> _WHAT TO PRODUCE_
Copy verbatim the block of lines in the entries below whose first line contains "ATOM 108 N N" and whose last line contains "ATOM 126 C C". Leave out all other lines.
┌─ SUPPLIED DATA
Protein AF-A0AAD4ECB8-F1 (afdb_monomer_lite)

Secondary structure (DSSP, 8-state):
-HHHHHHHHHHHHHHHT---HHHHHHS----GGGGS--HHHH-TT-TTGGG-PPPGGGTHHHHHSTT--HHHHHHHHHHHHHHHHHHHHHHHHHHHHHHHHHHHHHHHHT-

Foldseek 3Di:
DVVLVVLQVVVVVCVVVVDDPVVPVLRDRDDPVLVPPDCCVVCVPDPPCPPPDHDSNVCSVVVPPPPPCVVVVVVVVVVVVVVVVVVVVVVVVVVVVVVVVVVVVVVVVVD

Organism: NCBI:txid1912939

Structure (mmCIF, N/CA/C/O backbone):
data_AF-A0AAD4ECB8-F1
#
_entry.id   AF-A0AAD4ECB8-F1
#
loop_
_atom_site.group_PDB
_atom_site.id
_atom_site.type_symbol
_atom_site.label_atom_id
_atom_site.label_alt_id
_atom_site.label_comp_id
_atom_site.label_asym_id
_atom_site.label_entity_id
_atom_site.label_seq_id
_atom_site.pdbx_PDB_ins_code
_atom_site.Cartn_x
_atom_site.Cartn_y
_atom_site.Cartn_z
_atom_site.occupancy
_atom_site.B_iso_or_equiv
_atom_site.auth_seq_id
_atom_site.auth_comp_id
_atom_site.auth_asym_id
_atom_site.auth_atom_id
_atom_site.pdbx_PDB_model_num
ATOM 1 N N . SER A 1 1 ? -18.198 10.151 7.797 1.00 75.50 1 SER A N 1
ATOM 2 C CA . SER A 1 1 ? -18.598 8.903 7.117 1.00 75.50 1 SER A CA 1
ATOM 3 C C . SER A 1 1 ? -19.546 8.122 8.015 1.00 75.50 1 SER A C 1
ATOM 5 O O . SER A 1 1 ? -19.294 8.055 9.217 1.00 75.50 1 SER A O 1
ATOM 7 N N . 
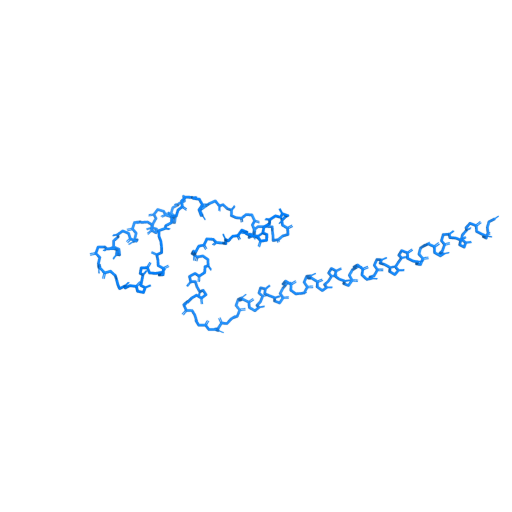LEU A 1 2 ? -20.623 7.565 7.451 1.00 82.44 2 LEU A N 1
ATOM 8 C CA . LEU A 1 2 ? -21.619 6.747 8.157 1.00 82.44 2 LEU A CA 1
ATOM 9 C C . LEU A 1 2 ? -20.964 5.571 8.906 1.00 82.44 2 LEU A C 1
ATOM 11 O O . LEU A 1 2 ? -21.202 5.387 10.096 1.00 82.44 2 LEU A O 1
ATOM 15 N N . HIS A 1 3 ? -20.051 4.860 8.242 1.00 84.19 3 HIS A N 1
ATOM 16 C CA . HIS A 1 3 ? -19.339 3.698 8.785 1.00 84.19 3 HIS A CA 1
ATOM 17 C C . HIS A 1 3 ? -18.517 4.020 10.043 1.00 84.19 3 HIS A C 1
ATOM 19 O O . HIS A 1 3 ? -18.582 3.292 11.029 1.00 84.19 3 HIS A O 1
ATOM 25 N N . ALA A 1 4 ? -17.814 5.158 10.068 1.00 85.38 4 ALA A N 1
ATOM 26 C CA . ALA A 1 4 ? -17.067 5.594 11.253 1.00 85.38 4 ALA A CA 1
ATOM 27 C C . ALA A 1 4 ? -17.993 5.905 12.447 1.00 85.38 4 ALA A C 1
ATOM 29 O O . ALA A 1 4 ? -17.671 5.601 13.596 1.00 85.38 4 ALA A O 1
ATOM 30 N N . SER A 1 5 ? -19.169 6.488 12.185 1.00 85.50 5 SER A N 1
ATOM 31 C CA . SER A 1 5 ? -20.184 6.732 13.221 1.00 85.50 5 SER A CA 1
ATOM 32 C C . SER A 1 5 ? -20.758 5.422 13.774 1.00 85.50 5 SER A C 1
ATOM 34 O O . SER A 1 5 ? -20.906 5.273 14.985 1.00 85.50 5 SER A O 1
ATOM 36 N N . ILE A 1 6 ? -21.024 4.443 12.907 1.00 90.31 6 ILE A N 1
ATOM 37 C CA . ILE A 1 6 ? -21.486 3.112 13.318 1.00 90.31 6 ILE A CA 1
ATOM 38 C C . ILE A 1 6 ? -20.421 2.425 14.182 1.00 90.31 6 ILE A C 1
ATOM 40 O O . ILE A 1 6 ? -20
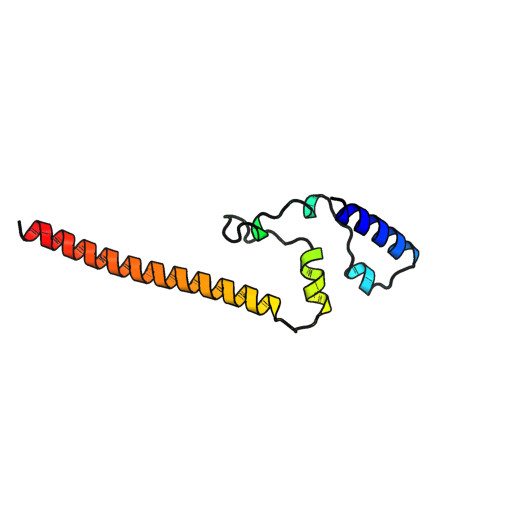.733 2.030 15.302 1.00 90.31 6 ILE A O 1
ATOM 44 N N . TYR A 1 7 ? -19.162 2.378 13.731 1.00 90.38 7 TYR A N 1
ATOM 45 C CA . TYR A 1 7 ? -18.064 1.770 14.492 1.00 90.38 7 TYR A CA 1
ATOM 46 C C . TYR A 1 7 ? -17.879 2.414 15.871 1.00 90.38 7 TYR A C 1
ATOM 48 O O . TYR A 1 7 ? -17.733 1.738 16.885 1.00 90.38 7 TYR A O 1
ATOM 56 N N . THR A 1 8 ? -17.899 3.746 15.944 1.00 89.75 8 THR A N 1
ATOM 57 C CA . THR A 1 8 ? -17.745 4.435 17.235 1.00 89.75 8 THR A CA 1
ATOM 58 C C . THR A 1 8 ? -18.894 4.135 18.194 1.00 89.75 8 THR A C 1
ATOM 60 O O . THR A 1 8 ? -18.658 3.992 19.395 1.00 89.75 8 THR A O 1
ATOM 63 N N . LYS A 1 9 ? -20.127 3.994 17.692 1.00 91.69 9 LYS A N 1
ATOM 64 C CA . LYS A 1 9 ? -21.281 3.580 18.501 1.00 91.69 9 LYS A CA 1
ATOM 65 C C . LYS A 1 9 ? -21.151 2.133 18.973 1.00 91.69 9 LYS A C 1
ATOM 67 O O . LYS A 1 9 ? -21.329 1.885 20.163 1.00 91.69 9 LYS A O 1
ATOM 72 N N . THR A 1 10 ? -20.810 1.198 18.087 1.00 89.75 10 THR A N 1
ATOM 73 C CA . THR A 1 10 ? -20.662 -0.222 18.443 1.00 89.75 10 THR A CA 1
ATOM 74 C C . THR A 1 10 ? -19.513 -0.431 19.422 1.00 89.75 10 THR A C 1
ATOM 76 O O . THR A 1 10 ? -19.708 -1.084 20.442 1.00 89.75 10 THR A O 1
ATOM 79 N N . ARG A 1 11 ? -18.363 0.225 19.216 1.00 89.81 11 ARG A N 1
ATOM 80 C CA . ARG A 1 11 ? -17.233 0.198 20.156 1.00 89.81 11 ARG A CA 1
ATOM 81 C C . ARG A 1 11 ? -17.622 0.723 21.538 1.00 89.81 11 ARG A C 1
ATOM 83 O O . ARG A 1 11 ? -17.217 0.146 22.538 1.00 89.81 11 ARG A O 1
ATOM 90 N N . LYS A 1 12 ? -18.424 1.792 21.621 1.00 91.19 12 LYS A N 1
ATOM 91 C CA . LYS A 1 12 ? -18.931 2.296 22.911 1.00 91.19 12 LYS A CA 1
ATOM 92 C C . LYS A 1 12 ? -19.799 1.269 23.635 1.00 91.19 12 LYS A C 1
ATOM 94 O O . LYS A 1 12 ? -19.699 1.180 24.850 1.00 91.19 12 LYS A O 1
ATOM 99 N N . GLN A 1 13 ? -20.636 0.516 22.921 1.00 91.94 13 GLN A N 1
ATOM 100 C CA . GLN A 1 13 ? -21.425 -0.557 23.538 1.00 91.94 13 GLN A CA 1
ATOM 101 C C . GLN A 1 13 ? -20.538 -1.738 23.934 1.00 91.94 13 GLN A C 1
ATOM 103 O O . GLN A 1 13 ? -20.676 -2.243 25.038 1.00 91.94 13 GLN A O 1
ATOM 108 N N . MET A 1 14 ? -19.570 -2.108 23.093 1.00 90.19 14 MET A N 1
ATOM 109 C CA . MET A 1 14 ? -18.590 -3.150 23.400 1.00 90.19 14 MET A CA 1
ATOM 110 C C . MET A 1 14 ? -17.830 -2.843 24.693 1.00 90.19 14 MET A C 1
ATOM 112 O O . MET A 1 14 ? -17.704 -3.726 25.523 1.00 90.19 14 MET A O 1
ATOM 116 N N . MET A 1 15 ? -17.414 -1.590 24.917 1.00 89.75 15 MET A N 1
ATOM 117 C CA . MET A 1 15 ? -16.775 -1.165 26.173 1.00 89.75 15 MET A CA 1
ATOM 118 C C . MET A 1 15 ? -17.658 -1.367 27.412 1.00 89.75 15 MET A C 1
ATOM 120 O O . MET A 1 15 ? -17.127 -1.619 28.486 1.00 89.75 15 MET A O 1
ATOM 124 N N . LYS A 1 16 ? -18.987 -1.247 27.283 1.00 91.19 16 LYS A N 1
ATOM 125 C CA . LYS A 1 16 ? -19.922 -1.466 28.402 1.00 91.19 16 LYS A CA 1
ATOM 126 C C . LYS A 1 16 ? -20.084 -2.938 28.764 1.00 91.19 16 LYS A C 1
ATOM 128 O O . LYS A 1 16 ? -20.549 -3.231 29.854 1.00 91.19 16 LYS A O 1
ATOM 133 N N . LEU A 1 17 ? -19.745 -3.836 27.843 1.00 91.06 17 LEU A N 1
ATOM 134 C CA . LEU A 1 17 ? -19.800 -5.281 28.042 1.00 91.06 17 LEU A CA 1
ATOM 135 C C . LEU A 1 17 ? -18.487 -5.837 28.617 1.00 91.06 17 LEU A C 1
ATOM 137 O O . LEU A 1 17 ? -18.299 -7.044 28.585 1.00 91.06 17 LEU A O 1
ATOM 141 N N . GLU A 1 18 ? -17.585 -4.965 29.088 1.00 86.50 18 GLU A N 1
ATOM 142 C CA . GLU A 1 18 ? -16.282 -5.322 29.673 1.00 86.50 18 GLU A CA 1
ATOM 143 C C . GLU A 1 18 ? -15.495 -6.320 28.806 1.00 86.50 18 GLU A C 1
ATOM 145 O O . GLU A 1 18 ? -15.275 -7.474 29.174 1.00 86.50 18 GLU A O 1
ATOM 150 N N . PRO A 1 19 ? -15.086 -5.894 27.599 1.00 85.25 19 PRO A N 1
ATOM 151 C CA . PRO A 1 19 ? -14.471 -6.792 26.645 1.00 85.25 19 PRO A CA 1
ATOM 152 C C . PRO A 1 19 ? -13.079 -7.202 27.138 1.00 85.25 19 PRO A C 1
ATOM 154 O O . PRO A 1 19 ? -12.345 -6.395 27.715 1.00 85.25 19 PRO A O 1
ATOM 157 N N . GLY A 1 20 ? -12.697 -8.450 26.857 1.00 87.56 20 GLY A N 1
ATOM 158 C CA . GLY A 1 20 ? -11.368 -8.963 27.182 1.00 87.56 20 GLY A CA 1
ATOM 159 C C . GLY A 1 20 ? -10.240 -8.119 26.578 1.00 87.56 20 GLY A C 1
ATOM 160 O O . GLY A 1 20 ? -10.418 -7.412 25.580 1.00 87.56 20 GLY A O 1
ATOM 161 N N . GLN A 1 21 ? -9.052 -8.216 27.174 1.00 82.06 21 GLN A N 1
ATOM 162 C CA . GLN A 1 21 ? -7.887 -7.403 26.812 1.00 82.06 21 GLN A CA 1
ATOM 163 C C . GLN A 1 21 ? -7.492 -7.563 25.330 1.00 82.06 21 GLN A C 1
ATOM 165 O O . GLN A 1 21 ? -7.133 -6.581 24.678 1.00 82.06 21 GLN A O 1
ATOM 170 N N . ASP A 1 22 ? -7.695 -8.753 24.763 1.00 82.06 22 ASP A N 1
ATOM 171 C CA . ASP A 1 22 ? -7.471 -9.059 23.344 1.00 82.06 22 ASP A CA 1
ATOM 172 C C . ASP A 1 22 ? -8.376 -8.232 22.415 1.00 82.06 22 ASP A C 1
ATOM 174 O O . ASP A 1 22 ? -7.943 -7.695 21.394 1.00 82.06 22 ASP A O 1
ATOM 178 N N . GLN A 1 23 ? -9.644 -8.056 22.796 1.00 80.19 23 GLN A N 1
ATOM 179 C CA . GLN A 1 23 ? -10.616 -7.279 22.023 1.00 80.19 23 GLN A CA 1
ATOM 180 C C . GLN A 1 23 ? -10.290 -5.780 22.064 1.00 80.19 23 GLN A C 1
ATOM 182 O O . GLN A 1 23 ? -10.521 -5.063 21.088 1.00 80.19 23 GLN A O 1
ATOM 187 N N . LEU A 1 24 ? -9.723 -5.301 23.175 1.00 83.06 24 LEU A N 1
ATOM 188 C CA . LEU A 1 24 ? -9.289 -3.911 23.341 1.00 83.06 24 LEU A CA 1
ATOM 189 C C . LEU A 1 24 ? -8.019 -3.593 22.550 1.00 83.06 24 LEU A C 1
ATOM 191 O O . LEU A 1 24 ? -7.910 -2.493 22.002 1.00 83.06 24 LEU A O 1
ATOM 195 N N . GLN A 1 25 ? -7.084 -4.543 22.464 1.00 82.44 25 GLN A N 1
ATOM 196 C CA . GLN A 1 25 ? -5.907 -4.412 21.604 1.00 82.44 25 GLN A CA 1
ATOM 197 C C . GLN A 1 25 ? -6.296 -4.390 20.124 1.00 82.44 25 GLN A C 1
ATOM 199 O O . GLN A 1 25 ? -5.759 -3.584 19.360 1.00 82.44 25 GLN A O 1
ATOM 204 N N . LYS A 1 26 ? -7.273 -5.220 19.744 1.00 80.75 26 LYS A N 1
ATOM 205 C CA . LYS A 1 26 ? -7.769 -5.338 18.374 1.00 80.75 26 LYS A CA 1
ATOM 206 C C . LYS A 1 26 ? -8.580 -4.123 17.919 1.00 80.75 26 LYS A C 1
ATOM 208 O O . LYS A 1 26 ? -8.320 -3.566 16.858 1.00 80.75 26 LYS A O 1
ATOM 213 N N . TYR A 1 27 ? -9.565 -3.692 18.704 1.00 85.56 27 TYR A N 1
ATOM 214 C CA . TYR A 1 27 ? -10.505 -2.637 18.317 1.00 85.56 27 TYR A CA 1
ATOM 215 C C . TYR A 1 27 ? -10.155 -1.301 18.981 1.00 85.56 27 TYR A C 1
ATOM 217 O O . TYR A 1 27 ? -10.754 -0.861 19.974 1.00 85.56 27 TYR A O 1
ATOM 225 N N . LYS A 1 28 ? -9.178 -0.610 18.392 1.00 87.00 28 LYS A N 1
ATOM 226 C CA . LYS A 1 28 ? -8.700 0.702 18.853 1.00 87.00 28 LYS A CA 1
ATOM 227 C C . LYS A 1 28 ? -9.704 1.824 18.519 1.00 87.00 28 LYS A C 1
ATOM 229 O O . LYS A 1 28 ? -10.627 1.637 17.715 1.00 87.00 28 LYS A O 1
ATOM 234 N N . PRO A 1 29 ? -9.621 2.991 19.184 1.00 88.06 29 PRO A N 1
ATOM 235 C CA . PRO A 1 29 ? -10.453 4.138 18.832 1.00 88.06 29 PRO A CA 1
ATOM 236 C C . PRO A 1 29 ? -10.105 4.666 17.430 1.00 88.06 29 PRO A C 1
ATOM 238 O O . PRO A 1 29 ? -8.937 4.752 17.057 1.00 88.06 29 PRO A O 1
ATOM 241 N N . LEU A 1 30 ? -11.128 5.044 16.656 1.00 87.06 30 LEU A N 1
ATOM 242 C CA . LEU A 1 30 ? -10.944 5.717 15.366 1.00 87.06 30 LEU A CA 1
ATOM 243 C C . LEU A 1 30 ? -10.629 7.197 15.594 1.00 87.06 30 LEU A C 1
ATOM 245 O O . LEU A 1 30 ? -11.483 7.947 16.071 1.00 87.06 30 LEU A O 1
ATOM 249 N N . LEU A 1 31 ? -9.425 7.621 15.213 1.00 84.19 31 LEU A N 1
ATOM 250 C CA . LEU A 1 31 ? -9.044 9.032 15.194 1.00 84.19 31 LEU A CA 1
ATOM 251 C C . LEU A 1 31 ? -9.427 9.668 13.858 1.00 84.19 31 LEU A C 1
ATOM 253 O O . LEU A 1 31 ? -9.317 9.055 12.797 1.00 84.19 31 LEU A O 1
ATOM 257 N N . ARG A 1 32 ? -9.845 10.937 13.891 1.00 79.94 32 ARG A N 1
ATOM 258 C CA . ARG A 1 32 ? -10.234 11.671 12.674 1.00 79.94 32 ARG A CA 1
ATOM 259 C C . ARG A 1 32 ? -9.068 11.832 11.692 1.00 79.94 32 ARG A C 1
ATOM 261 O O . ARG A 1 32 ? -9.291 11.888 10.489 1.00 79.94 32 ARG A O 1
ATOM 268 N N . GLU A 1 33 ? -7.844 11.861 12.205 1.00 78.06 33 GLU A N 1
ATOM 269 C CA . GLU A 1 33 ? -6.605 11.916 11.423 1.00 78.06 33 GLU A CA 1
ATOM 270 C C . GLU A 1 33 ? -6.384 10.649 10.592 1.00 78.06 33 GLU A C 1
ATOM 272 O O . GLU A 1 33 ? -5.986 10.742 9.438 1.00 78.06 33 GLU A O 1
ATOM 277 N N . GLN A 1 34 ? -6.747 9.483 11.132 1.00 73.19 34 GLN A N 1
ATOM 278 C CA . GLN A 1 34 ? -6.650 8.180 10.461 1.00 73.19 34 GLN A CA 1
ATOM 279 C C . GLN A 1 34 ? -7.742 7.963 9.403 1.00 73.19 34 GLN A C 1
ATOM 281 O O . GLN A 1 34 ? -7.655 7.039 8.601 1.00 73.19 34 GLN A O 1
ATOM 286 N N . LEU A 1 35 ? -8.786 8.797 9.419 1.00 76.62 35 LEU A N 1
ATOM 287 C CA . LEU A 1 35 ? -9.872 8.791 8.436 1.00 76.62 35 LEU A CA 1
└─
> _RESULT BELOW_
ATOM 108 N N . MET A 1 14 ? -19.570 -2.108 23.093 1.00 90.19 14 MET A N 1
ATOM 109 C CA . MET A 1 14 ? -18.590 -3.150 23.400 1.00 90.19 14 MET A CA 1
ATOM 110 C C . MET A 1 14 ? -17.830 -2.843 24.693 1.00 90.19 14 MET A C 1
ATOM 112 O O . MET A 1 14 ? -17.704 -3.726 25.523 1.00 90.19 14 MET A O 1
ATOM 116 N N . MET A 1 15 ? -17.414 -1.590 24.917 1.00 89.75 15 MET A N 1
ATOM 117 C CA . MET A 1 15 ? -16.775 -1.165 26.173 1.00 89.75 15 MET A CA 1
ATOM 118 C C . MET A 1 15 ? -17.658 -1.367 27.412 1.00 89.75 15 MET A C 1
ATOM 120 O O . MET A 1 15 ? -17.127 -1.619 28.486 1.00 89.75 15 MET A O 1
ATOM 124 N N . LYS A 1 16 ? -18.987 -1.247 27.283 1.00 91.19 16 LYS A N 1
ATOM 125 C CA . LYS A 1 16 ? -19.922 -1.466 28.402 1.00 91.19 16 LYS A CA 1
ATOM 126 C C . LYS A 1 16 ? -20.084 -2.938 28.764 1.00 91.19 16 LYS A C 1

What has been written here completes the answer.